→ EXERCISE PROMPT: For the material below, return exactly the lines starting at the one holding "ATOM 206 N N" and ending at the one holding "ATOM 213 C CA", counting both as part of the range.

→ ENTRIES SHOWN:
------------------------------

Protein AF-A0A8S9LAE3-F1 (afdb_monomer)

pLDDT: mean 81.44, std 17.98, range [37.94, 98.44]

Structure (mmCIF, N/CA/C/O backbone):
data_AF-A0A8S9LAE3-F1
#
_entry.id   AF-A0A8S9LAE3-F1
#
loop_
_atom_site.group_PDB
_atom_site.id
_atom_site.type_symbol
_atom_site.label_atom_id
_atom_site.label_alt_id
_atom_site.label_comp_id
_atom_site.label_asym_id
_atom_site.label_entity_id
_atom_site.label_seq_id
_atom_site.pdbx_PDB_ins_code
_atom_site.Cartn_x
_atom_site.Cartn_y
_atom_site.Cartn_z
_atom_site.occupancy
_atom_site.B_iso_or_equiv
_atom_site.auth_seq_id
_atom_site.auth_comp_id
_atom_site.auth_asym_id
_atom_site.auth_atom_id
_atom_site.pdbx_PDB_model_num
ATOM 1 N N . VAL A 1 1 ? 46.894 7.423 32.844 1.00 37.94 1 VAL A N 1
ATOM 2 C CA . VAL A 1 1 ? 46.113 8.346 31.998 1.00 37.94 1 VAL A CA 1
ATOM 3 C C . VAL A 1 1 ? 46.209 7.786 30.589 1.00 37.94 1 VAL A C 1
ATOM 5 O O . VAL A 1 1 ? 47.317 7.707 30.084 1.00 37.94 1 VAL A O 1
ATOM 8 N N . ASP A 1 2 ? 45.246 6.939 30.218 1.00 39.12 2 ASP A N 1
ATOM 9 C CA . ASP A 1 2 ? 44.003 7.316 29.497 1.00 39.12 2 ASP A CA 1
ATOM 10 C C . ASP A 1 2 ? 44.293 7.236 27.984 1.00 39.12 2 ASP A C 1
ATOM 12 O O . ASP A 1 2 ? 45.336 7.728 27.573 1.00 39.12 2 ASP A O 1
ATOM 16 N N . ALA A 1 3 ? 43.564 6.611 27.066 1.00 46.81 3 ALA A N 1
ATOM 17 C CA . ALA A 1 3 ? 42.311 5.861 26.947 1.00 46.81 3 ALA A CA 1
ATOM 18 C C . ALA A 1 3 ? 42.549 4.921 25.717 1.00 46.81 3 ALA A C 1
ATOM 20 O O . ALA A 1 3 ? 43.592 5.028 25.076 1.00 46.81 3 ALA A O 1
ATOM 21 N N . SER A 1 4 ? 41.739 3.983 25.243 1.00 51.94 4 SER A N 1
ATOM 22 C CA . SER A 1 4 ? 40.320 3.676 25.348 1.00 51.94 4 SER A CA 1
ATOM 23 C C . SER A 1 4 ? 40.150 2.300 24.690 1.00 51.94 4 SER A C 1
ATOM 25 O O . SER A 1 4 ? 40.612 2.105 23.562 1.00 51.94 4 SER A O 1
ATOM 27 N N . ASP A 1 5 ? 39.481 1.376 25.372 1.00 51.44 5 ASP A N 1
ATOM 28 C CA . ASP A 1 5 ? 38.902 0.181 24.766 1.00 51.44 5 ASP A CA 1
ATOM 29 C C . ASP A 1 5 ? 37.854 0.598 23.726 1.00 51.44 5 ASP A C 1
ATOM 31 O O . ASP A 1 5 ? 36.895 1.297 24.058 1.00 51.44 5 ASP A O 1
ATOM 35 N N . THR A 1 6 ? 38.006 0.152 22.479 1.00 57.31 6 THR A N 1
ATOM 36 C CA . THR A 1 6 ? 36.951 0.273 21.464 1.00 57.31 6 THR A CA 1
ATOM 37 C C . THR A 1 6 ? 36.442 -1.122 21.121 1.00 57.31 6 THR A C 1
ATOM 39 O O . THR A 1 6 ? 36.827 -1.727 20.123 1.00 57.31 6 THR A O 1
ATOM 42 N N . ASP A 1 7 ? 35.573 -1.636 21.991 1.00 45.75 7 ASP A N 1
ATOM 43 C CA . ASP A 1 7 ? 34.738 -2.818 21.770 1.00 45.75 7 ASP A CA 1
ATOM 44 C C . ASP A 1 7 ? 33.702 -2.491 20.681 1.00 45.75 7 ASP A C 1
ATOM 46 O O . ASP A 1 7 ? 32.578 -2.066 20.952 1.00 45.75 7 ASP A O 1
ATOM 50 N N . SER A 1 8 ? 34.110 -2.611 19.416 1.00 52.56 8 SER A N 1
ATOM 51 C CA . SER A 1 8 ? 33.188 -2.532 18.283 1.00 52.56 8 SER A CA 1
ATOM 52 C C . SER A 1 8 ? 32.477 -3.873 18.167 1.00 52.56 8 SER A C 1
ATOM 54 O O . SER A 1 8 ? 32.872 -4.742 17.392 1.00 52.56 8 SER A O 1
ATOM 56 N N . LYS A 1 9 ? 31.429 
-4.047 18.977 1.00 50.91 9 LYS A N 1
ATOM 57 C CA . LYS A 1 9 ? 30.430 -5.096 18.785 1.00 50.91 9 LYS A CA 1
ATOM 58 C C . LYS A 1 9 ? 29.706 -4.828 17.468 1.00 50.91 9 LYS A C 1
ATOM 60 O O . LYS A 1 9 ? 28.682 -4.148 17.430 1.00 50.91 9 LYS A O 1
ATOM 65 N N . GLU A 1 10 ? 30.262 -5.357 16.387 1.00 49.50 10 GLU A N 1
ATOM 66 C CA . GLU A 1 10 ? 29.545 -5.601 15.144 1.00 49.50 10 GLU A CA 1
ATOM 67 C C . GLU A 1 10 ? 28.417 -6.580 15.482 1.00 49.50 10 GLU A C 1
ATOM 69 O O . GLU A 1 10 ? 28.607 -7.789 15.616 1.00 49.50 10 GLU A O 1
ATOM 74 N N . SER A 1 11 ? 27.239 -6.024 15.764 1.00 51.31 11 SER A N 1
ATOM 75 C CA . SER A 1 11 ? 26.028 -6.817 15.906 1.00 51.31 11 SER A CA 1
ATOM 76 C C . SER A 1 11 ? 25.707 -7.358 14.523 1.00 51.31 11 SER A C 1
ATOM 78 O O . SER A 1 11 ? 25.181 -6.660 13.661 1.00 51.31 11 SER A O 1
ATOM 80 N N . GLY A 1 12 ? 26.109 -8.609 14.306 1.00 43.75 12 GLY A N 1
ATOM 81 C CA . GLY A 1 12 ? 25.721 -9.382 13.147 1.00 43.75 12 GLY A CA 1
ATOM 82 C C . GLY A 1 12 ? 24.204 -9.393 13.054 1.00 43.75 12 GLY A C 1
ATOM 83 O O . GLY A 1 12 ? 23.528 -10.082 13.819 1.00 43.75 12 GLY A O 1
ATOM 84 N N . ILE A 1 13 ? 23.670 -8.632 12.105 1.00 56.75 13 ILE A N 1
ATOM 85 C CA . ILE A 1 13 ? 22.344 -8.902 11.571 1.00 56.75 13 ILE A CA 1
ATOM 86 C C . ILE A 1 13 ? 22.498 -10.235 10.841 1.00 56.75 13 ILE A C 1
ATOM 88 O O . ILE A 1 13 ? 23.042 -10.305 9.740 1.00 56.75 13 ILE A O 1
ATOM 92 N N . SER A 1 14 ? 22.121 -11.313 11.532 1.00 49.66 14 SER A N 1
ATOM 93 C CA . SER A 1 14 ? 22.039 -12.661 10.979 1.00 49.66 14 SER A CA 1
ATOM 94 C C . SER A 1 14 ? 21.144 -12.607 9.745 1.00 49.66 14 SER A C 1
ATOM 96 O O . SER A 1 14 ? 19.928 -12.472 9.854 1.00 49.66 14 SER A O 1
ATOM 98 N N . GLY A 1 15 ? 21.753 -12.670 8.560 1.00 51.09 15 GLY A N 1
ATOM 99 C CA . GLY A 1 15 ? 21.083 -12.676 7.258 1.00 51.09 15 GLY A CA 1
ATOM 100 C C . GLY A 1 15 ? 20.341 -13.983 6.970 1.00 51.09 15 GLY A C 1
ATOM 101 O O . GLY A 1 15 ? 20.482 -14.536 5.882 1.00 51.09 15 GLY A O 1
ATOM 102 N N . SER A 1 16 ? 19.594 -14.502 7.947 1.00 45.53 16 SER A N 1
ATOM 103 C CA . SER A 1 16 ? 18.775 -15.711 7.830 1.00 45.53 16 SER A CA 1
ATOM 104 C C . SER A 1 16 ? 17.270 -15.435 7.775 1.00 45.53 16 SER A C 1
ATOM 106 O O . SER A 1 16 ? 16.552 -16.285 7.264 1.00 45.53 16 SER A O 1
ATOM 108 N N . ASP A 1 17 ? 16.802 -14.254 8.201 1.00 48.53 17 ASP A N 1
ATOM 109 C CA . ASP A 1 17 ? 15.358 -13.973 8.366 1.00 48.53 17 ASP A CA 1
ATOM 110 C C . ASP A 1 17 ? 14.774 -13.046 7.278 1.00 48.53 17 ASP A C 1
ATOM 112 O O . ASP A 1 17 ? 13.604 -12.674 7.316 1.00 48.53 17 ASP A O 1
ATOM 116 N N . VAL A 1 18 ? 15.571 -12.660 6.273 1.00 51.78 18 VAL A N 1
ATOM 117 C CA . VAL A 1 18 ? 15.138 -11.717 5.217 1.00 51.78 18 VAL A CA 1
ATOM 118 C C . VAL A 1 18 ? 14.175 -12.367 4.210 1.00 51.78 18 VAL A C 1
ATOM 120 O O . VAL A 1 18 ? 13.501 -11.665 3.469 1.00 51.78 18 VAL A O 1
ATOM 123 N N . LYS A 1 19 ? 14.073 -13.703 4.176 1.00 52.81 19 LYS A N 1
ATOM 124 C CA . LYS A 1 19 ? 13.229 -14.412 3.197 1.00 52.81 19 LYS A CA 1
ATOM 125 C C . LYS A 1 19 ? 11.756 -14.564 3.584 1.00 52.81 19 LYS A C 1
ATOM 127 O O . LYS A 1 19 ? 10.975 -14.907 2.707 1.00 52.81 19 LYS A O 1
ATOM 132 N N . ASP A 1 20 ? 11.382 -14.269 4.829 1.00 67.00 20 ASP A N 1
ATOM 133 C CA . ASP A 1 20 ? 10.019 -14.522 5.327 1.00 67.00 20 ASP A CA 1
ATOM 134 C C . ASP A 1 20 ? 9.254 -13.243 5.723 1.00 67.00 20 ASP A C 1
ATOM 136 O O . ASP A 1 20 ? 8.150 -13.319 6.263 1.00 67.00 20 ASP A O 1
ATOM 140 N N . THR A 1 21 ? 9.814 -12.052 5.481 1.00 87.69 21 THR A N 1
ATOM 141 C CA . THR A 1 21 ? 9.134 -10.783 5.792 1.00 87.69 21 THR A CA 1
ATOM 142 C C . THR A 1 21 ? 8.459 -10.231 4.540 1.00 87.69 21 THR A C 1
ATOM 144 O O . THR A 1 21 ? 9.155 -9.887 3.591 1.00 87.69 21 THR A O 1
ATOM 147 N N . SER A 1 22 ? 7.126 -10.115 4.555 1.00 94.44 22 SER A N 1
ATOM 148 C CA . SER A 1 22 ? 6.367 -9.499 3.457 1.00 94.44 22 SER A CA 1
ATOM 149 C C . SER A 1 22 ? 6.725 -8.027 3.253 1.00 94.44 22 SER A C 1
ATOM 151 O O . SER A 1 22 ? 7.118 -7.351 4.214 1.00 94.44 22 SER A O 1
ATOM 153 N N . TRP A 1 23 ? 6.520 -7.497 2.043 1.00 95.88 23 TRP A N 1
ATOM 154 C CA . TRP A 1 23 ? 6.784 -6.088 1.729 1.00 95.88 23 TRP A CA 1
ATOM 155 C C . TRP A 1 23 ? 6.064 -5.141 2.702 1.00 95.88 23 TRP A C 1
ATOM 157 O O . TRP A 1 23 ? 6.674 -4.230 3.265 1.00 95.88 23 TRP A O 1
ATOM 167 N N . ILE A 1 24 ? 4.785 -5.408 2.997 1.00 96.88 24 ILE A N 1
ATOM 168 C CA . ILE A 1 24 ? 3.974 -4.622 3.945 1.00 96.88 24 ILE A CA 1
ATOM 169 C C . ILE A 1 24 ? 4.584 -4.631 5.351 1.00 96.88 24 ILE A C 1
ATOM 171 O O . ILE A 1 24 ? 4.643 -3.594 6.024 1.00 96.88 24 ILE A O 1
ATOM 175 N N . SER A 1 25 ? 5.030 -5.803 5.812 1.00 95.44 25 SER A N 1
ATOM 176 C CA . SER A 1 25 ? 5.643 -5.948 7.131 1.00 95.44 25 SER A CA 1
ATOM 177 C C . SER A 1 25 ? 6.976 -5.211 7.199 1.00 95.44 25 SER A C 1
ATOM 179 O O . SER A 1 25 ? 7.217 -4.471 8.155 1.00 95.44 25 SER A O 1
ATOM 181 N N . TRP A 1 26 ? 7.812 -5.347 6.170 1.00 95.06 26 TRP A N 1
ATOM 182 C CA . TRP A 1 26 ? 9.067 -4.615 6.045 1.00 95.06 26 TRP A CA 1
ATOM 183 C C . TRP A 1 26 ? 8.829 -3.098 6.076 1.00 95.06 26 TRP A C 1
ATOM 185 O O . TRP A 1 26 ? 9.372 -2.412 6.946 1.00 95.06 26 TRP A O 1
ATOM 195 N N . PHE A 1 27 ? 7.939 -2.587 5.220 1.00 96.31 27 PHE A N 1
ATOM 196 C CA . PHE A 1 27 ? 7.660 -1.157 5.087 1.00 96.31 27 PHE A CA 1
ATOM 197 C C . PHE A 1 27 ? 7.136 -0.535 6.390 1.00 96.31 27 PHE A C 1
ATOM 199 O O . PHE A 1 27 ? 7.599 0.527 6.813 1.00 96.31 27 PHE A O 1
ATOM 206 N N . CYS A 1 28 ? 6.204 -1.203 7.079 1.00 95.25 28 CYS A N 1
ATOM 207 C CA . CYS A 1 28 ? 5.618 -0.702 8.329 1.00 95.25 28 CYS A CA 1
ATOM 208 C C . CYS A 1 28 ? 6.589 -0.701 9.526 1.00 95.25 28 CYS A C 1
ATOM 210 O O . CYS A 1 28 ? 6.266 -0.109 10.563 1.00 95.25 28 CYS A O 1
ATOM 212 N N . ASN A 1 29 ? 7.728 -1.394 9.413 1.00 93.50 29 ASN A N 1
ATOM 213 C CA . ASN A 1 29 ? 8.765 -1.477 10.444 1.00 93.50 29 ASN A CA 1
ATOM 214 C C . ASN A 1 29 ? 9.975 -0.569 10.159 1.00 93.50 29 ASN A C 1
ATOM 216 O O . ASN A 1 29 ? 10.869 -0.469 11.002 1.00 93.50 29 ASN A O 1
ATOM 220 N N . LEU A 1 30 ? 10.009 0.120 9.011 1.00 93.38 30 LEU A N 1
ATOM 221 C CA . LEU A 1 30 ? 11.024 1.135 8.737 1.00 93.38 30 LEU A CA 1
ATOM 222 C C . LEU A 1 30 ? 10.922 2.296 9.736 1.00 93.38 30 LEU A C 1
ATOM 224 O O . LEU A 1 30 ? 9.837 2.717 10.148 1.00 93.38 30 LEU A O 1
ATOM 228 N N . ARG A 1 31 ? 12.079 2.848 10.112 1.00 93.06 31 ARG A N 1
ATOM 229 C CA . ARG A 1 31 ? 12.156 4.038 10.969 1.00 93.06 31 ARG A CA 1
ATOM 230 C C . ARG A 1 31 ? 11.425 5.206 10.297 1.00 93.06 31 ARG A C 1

------------------------------

→ SOLUTION TO THIS EXERCISE:
ATOM 206 N N . CYS A 1 28 ? 6.204 -1.203 7.079 1.00 95.25 28 CYS A N 1
ATOM 207 C CA . CYS A 1 28 ? 5.618 -0.702 8.329 1.00 95.25 28 CYS A CA 1
ATOM 208 C C . CYS A 1 28 ? 6.589 -0.701 9.526 1.00 95.25 28 CYS A C 1
ATOM 210 O O . CYS A 1 28 ? 6.266 -0.109 10.563 1.00 95.25 28 CYS A O 1
ATOM 212 N N . ASN A 1 29 ? 7.728 -1.394 9.413 1.00 93.50 29 ASN A N 1
ATOM 213 C CA . ASN A 1 29 ? 8.765 -1.477 10.444 1.00 93.50 29 ASN A CA 1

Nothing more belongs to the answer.